• _Data extracts_
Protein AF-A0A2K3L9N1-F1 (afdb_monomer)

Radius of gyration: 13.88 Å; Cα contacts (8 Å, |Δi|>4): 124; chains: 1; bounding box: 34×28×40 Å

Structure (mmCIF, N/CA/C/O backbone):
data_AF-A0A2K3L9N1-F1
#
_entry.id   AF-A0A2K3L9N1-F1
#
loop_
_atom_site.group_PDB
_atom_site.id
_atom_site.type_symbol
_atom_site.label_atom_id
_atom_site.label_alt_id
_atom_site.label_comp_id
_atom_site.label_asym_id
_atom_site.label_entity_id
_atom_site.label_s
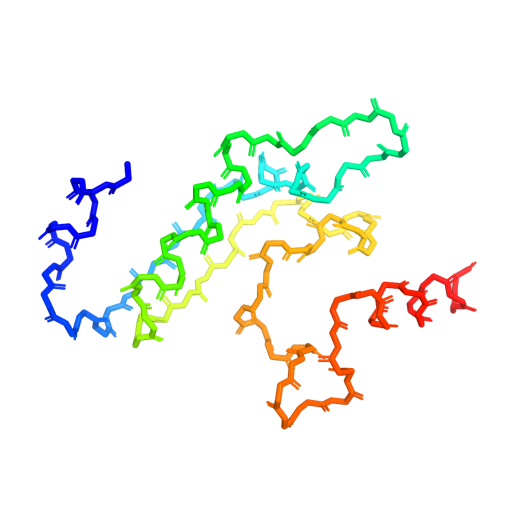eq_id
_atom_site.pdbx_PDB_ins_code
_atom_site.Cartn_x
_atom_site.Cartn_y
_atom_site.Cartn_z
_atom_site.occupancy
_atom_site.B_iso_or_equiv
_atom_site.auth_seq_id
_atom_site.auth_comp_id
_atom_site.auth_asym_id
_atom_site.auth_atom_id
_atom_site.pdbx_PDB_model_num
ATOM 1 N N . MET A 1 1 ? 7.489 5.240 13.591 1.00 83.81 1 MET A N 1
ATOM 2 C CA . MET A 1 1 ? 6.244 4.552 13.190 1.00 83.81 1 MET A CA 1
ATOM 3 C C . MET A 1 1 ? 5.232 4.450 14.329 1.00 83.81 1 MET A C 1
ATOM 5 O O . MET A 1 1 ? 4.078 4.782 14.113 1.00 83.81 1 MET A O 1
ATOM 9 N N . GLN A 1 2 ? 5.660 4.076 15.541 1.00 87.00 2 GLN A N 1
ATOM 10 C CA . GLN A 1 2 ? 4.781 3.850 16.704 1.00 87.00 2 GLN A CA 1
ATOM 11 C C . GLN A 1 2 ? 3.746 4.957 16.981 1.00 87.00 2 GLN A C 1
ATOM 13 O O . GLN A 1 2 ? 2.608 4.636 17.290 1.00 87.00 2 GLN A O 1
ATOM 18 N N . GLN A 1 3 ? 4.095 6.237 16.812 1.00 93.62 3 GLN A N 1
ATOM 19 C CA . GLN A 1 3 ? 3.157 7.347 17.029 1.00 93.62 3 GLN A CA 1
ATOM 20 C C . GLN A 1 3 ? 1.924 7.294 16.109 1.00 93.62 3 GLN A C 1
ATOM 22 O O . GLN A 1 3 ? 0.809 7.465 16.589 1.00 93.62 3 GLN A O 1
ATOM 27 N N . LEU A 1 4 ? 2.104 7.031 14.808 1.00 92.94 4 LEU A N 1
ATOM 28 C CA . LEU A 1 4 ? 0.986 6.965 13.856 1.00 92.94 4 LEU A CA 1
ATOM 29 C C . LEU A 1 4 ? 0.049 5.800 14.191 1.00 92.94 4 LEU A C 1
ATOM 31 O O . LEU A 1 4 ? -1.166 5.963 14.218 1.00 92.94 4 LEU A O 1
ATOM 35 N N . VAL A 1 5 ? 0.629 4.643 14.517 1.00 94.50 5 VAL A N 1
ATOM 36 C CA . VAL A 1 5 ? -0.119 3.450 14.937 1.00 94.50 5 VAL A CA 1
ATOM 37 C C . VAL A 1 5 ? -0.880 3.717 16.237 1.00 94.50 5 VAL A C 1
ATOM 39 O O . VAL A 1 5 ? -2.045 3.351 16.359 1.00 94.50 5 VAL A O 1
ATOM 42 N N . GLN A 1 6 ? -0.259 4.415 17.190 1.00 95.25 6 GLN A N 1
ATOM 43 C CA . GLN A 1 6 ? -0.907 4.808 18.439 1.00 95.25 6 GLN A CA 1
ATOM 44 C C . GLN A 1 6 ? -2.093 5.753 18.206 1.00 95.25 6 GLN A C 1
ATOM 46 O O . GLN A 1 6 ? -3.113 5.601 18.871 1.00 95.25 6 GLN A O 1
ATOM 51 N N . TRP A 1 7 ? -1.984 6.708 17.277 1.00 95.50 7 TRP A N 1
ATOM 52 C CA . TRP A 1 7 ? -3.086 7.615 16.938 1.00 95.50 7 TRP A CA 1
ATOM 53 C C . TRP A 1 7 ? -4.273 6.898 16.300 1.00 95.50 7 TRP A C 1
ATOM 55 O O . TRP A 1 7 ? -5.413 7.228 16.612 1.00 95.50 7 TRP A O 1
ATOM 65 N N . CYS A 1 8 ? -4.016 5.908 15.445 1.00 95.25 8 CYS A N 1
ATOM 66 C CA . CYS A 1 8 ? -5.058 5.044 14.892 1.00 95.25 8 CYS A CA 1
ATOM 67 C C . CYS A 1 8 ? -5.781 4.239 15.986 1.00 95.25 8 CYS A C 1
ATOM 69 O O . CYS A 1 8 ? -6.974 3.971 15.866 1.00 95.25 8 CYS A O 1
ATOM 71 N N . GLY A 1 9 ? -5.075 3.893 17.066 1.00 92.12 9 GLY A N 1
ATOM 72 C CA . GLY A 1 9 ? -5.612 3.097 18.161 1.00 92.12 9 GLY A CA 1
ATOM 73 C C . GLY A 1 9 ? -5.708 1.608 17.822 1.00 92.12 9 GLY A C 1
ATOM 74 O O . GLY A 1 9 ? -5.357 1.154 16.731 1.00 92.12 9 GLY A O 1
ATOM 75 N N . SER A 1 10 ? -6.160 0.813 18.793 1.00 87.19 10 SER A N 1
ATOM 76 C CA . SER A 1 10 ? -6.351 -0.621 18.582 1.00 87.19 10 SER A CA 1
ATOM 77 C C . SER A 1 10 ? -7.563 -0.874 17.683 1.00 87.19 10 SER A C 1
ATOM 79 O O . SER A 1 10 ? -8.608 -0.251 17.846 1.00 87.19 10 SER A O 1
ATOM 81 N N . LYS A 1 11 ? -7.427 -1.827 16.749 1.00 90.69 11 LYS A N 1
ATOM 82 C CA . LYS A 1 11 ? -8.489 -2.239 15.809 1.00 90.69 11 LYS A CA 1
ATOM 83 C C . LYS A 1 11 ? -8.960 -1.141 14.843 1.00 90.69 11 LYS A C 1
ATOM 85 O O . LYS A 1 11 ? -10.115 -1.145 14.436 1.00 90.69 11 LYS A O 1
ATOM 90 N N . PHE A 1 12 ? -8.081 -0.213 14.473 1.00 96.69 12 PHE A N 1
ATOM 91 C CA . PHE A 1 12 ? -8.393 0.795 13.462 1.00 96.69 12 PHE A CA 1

• _Problem_
Above are some records; copy exactly the lines from the one with "ATOM 28 C CA" through the one with "ATOM 72 C CA", both included, and no others.

• _Solution_
ATOM 28 C CA . LEU A 1 4 ? 0.986 6.965 13.856 1.00 92.94 4 LEU A CA 1
ATOM 29 C C . LEU A 1 4 ? 0.049 5.800 14.191 1.00 92.94 4 LEU A C 1
ATOM 31 O O . LEU A 1 4 ? -1.166 5.963 14.218 1.00 92.94 4 LEU A O 1
ATOM 35 N N . VAL A 1 5 ? 0.629 4.643 14.517 1.00 94.50 5 VAL A N 1
ATOM 36 C CA . VAL A 1 5 ? -0.119 3.450 14.937 1.00 94.50 5 VAL A CA 1
ATOM 37 C C . VAL A 1 5 ? -0.880 3.717 16.237 1.00 94.50 5 VAL A C 1
ATOM 39 O O . VAL A 1 5 ? -2.045 3.351 16.359 1.00 94.50 5 VAL A O 1
ATOM 42 N N . GLN A 1 6 ? -0.259 4.415 17.190 1.00 95.25 6 GLN A N 1
ATOM 43 C CA . GLN A 1 6 ? -0.907 4.808 18.439 1.00 95.25 6 GLN A CA 1
ATOM 44 C C . GLN A 1 6 ? -2.093 5.753 18.206 1.00 95.25 6 GLN A C 1
ATOM 46 O O . GLN A 1 6 ? -3.113 5.601 18.871 1.00 95.25 6 GLN A O 1
ATOM 51 N N . TRP A 1 7 ? -1.984 6.708 17.277 1.00 95.50 7 TRP A N 1
ATOM 52 C CA . TRP A 1 7 ? -3.086 7.615 16.938 1.00 95.50 7 TRP A CA 1
ATOM 53 C C . TRP A 1 7 ? -4.273 6.898 16.300 1.00 95.50 7 TRP A C 1
ATOM 55 O O . TRP A 1 7 ? -5.413 7.228 16.612 1.00 95.50 7 TRP A O 1
ATOM 65 N N . CYS A 1 8 ? -4.016 5.908 15.445 1.00 95.25 8 CYS A N 1
ATOM 66 C CA . CYS A 1 8 ? -5.058 5.044 14.892 1.00 95.25 8 CYS A CA 1
ATOM 67 C C . CYS A 1 8 ? -5.781 4.239 15.986 1.00 95.25 8 CYS A C 1
ATOM 69 O O . CYS A 1 8 ? -6.974 3.971 15.866 1.00 95.25 8 CYS A O 1
ATOM 71 N N . GLY A 1 9 ? -5.075 3.893 17.066 1.00 92.12 9 GLY A N 1
ATOM 72 C CA . GLY A 1 9 ? -5.612 3.097 18.161 1.00 92.12 9 GLY A CA 1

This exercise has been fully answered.